I decided to go ahead and file form I-539 to change my status to visitor (B-2). Will post here if I was successful.


----------



## twostep (Apr 3, 2008)

ivastoya said:


> I decided to go ahead and file form I-539 to change my status to visitor (B-2). Will post here if I was successful.


Thank you for letting us know. Good luck!!!


----------



## ivastoya (May 8, 2012)

I have started filling out the paperwork (I-539) and was wondering if it may be a good idea to already purchase a one-way airline ticket to prove my departure intent. I saw most airlines have crazy ticket prices if you purchase a one-way ticket. The only airline with reasonable one-way fares I found is Air New Zealand. So I was thinking to buy a ticket already and include that with my application to change my status from student to visitor. Now I'm wondering for what date I need to purchase the ticket. For a date in July, when my M-1 status expires, or for a date in November, when my planned vacation ends (in case my change of status to B-2 is approved)? I saw that the air fare to November costs half as much. So I would prefer to purchase a ticket for November and then change it to an earlier date in case my application is not approved. But is this the best thing to do?


----------



## ivastoya (May 8, 2012)

An update regarding my situation. My change of status application was denied 2 days ago. I just saw it online in the case status check. I haven't received the letter yet, so I don't know the reason. The reason why I wanted this change of status from M-1 to B-2 was to take a vacation after the completion of my studies. My I-94 expired already. So now I don't know how long I will be given to leave the country. Does anyone here know? How long do they grant you after they deny the I-539? I read somewhere that one must leave right away. But it will take me at least a few days to book my flight and throw away my remaining furniture.


----------



## Davis1 (Feb 20, 2009)

ivastoya said:


> An update regarding my situation. My change of status application was denied 2 days ago. I just saw it online in the case status check. I haven't received the letter yet, so I don't know the reason. The reason why I wanted this change of status from M-1 to B-2 was to take a vacation after the completion of my studies. My I-94 expired already. So now I don't know how long I will be given to leave the country. Does anyone here know? How long do they grant you after they deny the I-539? I read somewhere that one must leave right away. But it will take me at least a few days to book my flight and throw away my remaining furniture.

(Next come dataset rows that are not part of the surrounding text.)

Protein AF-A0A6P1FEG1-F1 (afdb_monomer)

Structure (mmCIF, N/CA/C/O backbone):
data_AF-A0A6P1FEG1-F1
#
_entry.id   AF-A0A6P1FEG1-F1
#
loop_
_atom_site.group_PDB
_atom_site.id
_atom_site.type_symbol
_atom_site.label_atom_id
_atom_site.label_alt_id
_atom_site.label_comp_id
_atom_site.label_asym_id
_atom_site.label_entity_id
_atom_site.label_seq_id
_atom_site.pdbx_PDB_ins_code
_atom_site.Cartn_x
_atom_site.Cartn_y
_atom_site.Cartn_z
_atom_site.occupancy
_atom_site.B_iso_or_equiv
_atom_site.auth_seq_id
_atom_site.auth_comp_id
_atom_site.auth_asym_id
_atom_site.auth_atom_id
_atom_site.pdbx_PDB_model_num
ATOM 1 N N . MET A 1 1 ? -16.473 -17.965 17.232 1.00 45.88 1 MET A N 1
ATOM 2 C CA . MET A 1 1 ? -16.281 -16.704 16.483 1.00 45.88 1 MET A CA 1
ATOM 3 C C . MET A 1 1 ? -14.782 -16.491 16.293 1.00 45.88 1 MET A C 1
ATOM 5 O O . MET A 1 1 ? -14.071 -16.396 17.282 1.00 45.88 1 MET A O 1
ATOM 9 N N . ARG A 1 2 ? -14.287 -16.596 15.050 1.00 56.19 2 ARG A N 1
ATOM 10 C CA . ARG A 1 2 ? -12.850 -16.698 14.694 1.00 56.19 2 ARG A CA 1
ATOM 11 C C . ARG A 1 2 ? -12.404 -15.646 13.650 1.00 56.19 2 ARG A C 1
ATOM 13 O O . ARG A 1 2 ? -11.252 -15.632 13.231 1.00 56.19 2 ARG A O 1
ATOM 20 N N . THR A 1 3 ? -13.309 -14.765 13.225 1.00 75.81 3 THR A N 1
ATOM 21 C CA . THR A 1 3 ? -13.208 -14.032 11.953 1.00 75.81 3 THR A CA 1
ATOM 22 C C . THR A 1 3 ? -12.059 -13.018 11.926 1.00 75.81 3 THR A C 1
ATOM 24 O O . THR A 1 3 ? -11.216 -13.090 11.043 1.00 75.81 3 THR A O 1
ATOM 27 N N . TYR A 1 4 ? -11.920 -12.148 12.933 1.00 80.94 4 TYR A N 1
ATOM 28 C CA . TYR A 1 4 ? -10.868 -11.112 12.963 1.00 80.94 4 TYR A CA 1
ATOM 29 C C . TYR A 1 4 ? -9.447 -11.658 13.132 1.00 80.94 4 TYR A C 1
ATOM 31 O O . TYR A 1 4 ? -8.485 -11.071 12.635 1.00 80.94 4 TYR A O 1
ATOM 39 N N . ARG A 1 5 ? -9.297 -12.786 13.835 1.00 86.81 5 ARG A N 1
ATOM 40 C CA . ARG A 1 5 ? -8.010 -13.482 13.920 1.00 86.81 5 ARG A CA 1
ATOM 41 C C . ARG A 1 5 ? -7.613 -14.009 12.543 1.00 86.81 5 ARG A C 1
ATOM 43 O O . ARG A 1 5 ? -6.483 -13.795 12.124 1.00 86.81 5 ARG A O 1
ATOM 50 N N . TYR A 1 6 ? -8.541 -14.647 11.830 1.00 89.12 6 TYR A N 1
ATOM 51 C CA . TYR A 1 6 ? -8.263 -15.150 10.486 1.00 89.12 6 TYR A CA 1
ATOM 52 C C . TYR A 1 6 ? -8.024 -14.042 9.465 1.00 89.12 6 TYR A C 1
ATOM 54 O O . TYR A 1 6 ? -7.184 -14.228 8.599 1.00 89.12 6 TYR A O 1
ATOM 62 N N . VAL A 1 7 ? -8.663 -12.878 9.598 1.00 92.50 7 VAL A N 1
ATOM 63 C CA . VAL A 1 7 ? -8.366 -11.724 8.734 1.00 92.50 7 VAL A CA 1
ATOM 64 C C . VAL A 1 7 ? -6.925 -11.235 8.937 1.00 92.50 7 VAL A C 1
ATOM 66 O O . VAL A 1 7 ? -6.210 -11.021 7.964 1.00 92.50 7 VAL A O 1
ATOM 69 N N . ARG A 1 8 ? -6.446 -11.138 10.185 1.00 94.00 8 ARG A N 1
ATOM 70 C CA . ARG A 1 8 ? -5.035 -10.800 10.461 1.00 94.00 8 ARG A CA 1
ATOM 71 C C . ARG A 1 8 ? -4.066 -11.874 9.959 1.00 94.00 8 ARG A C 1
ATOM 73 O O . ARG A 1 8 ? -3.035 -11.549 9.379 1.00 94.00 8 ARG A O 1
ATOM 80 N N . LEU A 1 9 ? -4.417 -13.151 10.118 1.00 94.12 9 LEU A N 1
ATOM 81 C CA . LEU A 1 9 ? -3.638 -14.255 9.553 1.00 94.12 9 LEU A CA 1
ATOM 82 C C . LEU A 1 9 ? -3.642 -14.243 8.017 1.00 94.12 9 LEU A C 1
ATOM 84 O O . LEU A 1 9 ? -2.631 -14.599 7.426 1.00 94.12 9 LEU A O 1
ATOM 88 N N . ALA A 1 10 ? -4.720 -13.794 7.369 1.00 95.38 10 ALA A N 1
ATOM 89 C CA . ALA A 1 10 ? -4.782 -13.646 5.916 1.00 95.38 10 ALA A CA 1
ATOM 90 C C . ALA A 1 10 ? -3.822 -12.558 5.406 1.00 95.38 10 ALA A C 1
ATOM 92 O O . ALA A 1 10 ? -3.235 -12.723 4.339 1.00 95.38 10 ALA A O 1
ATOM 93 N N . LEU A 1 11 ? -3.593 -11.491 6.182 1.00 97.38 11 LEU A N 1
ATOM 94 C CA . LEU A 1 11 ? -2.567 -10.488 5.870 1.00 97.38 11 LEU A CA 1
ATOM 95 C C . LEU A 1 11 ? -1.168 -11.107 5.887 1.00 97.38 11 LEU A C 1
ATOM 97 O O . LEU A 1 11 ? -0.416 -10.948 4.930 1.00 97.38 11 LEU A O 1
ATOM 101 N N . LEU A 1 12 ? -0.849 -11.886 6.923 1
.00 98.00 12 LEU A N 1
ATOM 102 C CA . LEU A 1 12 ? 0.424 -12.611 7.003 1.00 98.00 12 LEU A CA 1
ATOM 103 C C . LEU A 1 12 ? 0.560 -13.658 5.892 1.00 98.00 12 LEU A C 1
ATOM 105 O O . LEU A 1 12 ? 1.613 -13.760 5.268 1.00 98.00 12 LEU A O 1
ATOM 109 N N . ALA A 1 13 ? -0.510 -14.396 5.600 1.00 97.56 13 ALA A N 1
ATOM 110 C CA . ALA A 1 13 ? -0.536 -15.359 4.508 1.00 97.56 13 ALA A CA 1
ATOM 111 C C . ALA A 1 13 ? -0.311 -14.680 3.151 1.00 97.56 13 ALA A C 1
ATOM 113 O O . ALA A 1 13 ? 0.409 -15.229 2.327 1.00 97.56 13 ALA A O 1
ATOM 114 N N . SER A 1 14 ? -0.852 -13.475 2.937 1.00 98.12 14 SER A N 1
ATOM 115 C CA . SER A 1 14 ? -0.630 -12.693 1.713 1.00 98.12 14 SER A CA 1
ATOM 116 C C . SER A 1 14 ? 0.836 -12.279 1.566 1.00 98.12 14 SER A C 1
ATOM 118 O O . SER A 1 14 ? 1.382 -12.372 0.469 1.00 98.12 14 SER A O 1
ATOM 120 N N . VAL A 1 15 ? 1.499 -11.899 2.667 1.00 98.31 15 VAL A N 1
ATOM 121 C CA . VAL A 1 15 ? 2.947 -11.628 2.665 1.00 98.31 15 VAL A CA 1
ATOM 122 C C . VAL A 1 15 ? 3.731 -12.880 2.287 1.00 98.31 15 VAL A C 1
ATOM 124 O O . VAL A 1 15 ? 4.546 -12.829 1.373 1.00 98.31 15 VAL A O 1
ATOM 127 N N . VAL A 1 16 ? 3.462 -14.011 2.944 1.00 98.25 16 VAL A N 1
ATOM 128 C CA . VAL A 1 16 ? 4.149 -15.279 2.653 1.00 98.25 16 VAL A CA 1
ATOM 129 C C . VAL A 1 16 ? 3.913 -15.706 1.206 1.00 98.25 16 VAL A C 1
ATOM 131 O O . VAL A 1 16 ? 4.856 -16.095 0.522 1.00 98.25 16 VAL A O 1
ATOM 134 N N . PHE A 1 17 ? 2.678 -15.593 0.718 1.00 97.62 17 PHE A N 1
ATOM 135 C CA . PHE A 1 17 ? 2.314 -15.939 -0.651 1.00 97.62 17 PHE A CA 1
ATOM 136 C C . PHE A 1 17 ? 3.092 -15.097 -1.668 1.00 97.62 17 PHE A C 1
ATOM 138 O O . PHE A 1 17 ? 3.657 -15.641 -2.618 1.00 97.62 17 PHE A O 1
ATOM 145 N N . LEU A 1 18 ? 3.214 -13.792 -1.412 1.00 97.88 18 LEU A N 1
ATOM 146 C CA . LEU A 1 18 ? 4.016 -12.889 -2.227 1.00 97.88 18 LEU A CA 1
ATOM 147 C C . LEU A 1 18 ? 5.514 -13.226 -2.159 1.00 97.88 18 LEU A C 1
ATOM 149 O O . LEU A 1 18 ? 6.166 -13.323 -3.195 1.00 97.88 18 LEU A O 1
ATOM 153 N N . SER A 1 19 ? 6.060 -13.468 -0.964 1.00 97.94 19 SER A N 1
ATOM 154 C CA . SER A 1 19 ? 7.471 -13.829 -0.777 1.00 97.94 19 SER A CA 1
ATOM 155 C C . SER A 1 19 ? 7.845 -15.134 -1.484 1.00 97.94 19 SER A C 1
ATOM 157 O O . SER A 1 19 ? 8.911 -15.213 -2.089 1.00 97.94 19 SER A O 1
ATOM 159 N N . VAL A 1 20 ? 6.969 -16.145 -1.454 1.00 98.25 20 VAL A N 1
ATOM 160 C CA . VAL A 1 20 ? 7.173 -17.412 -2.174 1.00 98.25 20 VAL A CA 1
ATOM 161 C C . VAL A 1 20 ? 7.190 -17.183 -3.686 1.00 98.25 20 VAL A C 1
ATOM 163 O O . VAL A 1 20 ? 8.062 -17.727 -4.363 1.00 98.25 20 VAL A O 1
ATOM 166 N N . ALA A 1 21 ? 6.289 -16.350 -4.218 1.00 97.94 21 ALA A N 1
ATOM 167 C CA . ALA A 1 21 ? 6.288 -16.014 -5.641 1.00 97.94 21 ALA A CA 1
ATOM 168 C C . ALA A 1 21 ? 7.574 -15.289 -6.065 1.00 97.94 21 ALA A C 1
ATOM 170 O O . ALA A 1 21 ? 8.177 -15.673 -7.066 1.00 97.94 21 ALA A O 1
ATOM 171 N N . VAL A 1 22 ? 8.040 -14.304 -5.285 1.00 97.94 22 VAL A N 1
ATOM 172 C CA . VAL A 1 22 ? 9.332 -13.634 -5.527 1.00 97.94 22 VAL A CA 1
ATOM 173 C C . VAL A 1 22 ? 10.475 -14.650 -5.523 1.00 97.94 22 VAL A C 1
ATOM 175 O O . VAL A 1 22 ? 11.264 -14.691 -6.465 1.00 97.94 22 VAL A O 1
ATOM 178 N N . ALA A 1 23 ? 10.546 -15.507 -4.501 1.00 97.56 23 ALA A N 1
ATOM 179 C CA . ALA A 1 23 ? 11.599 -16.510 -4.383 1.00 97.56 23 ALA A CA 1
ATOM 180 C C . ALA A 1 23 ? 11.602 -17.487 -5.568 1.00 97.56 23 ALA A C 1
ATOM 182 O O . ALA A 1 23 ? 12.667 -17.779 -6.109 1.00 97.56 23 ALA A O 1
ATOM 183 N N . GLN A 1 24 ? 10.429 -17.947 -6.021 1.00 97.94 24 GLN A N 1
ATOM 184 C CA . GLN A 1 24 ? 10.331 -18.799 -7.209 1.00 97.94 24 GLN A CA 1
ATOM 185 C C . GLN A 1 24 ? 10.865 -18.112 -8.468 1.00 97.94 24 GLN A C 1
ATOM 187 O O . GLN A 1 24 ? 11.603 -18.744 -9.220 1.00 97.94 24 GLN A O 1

you will be required to leave pretty quickly ..but for future visits
get out ASAP if they think you dragged it out.. you will not be getting another visa 
in the future


----------



## ivastoya (May 8, 2012)

In my denial notice they didn't tell me how quickly I have to leave. They only said I have to depart the United States immediately. I have booked my flight already. It departs 10 days after I received my denial notice. Do you know if this is immediate enough? Will 10 days look bad in their eyes?


----------



## Crawford (Jan 23, 2011)

ivastoya said:


> In my denial notice they didn't tell me how quickly I have to leave. They only said I have to depart the United States immediately. I have booked my flight already. It departs 10 days after I received my denial notice. Do you know if this is immediate enough? Will 10 days look bad in their eyes?


Immediate means NOW, without delay.

You received your denial 4 September, so you are leaving on the 14th?

Certainly not immediate ............. but at least you have booked it.


----------



## EVHB (Feb 11, 2008)

I don't think it will look bad. It will look bad if you stay for 4 months, not if you stay for 2 or 3 weeks.


----------



## ivastoya (May 8, 2012)

No, I received the denial notice on September 7. But the date on the notice is September 4. And I'm leaving on September 17. So my flight departs 10 days after I received the notice.


----------



## Davis1 (Feb 20, 2009)

thts not too bad ..dont try for another visa for a year


----------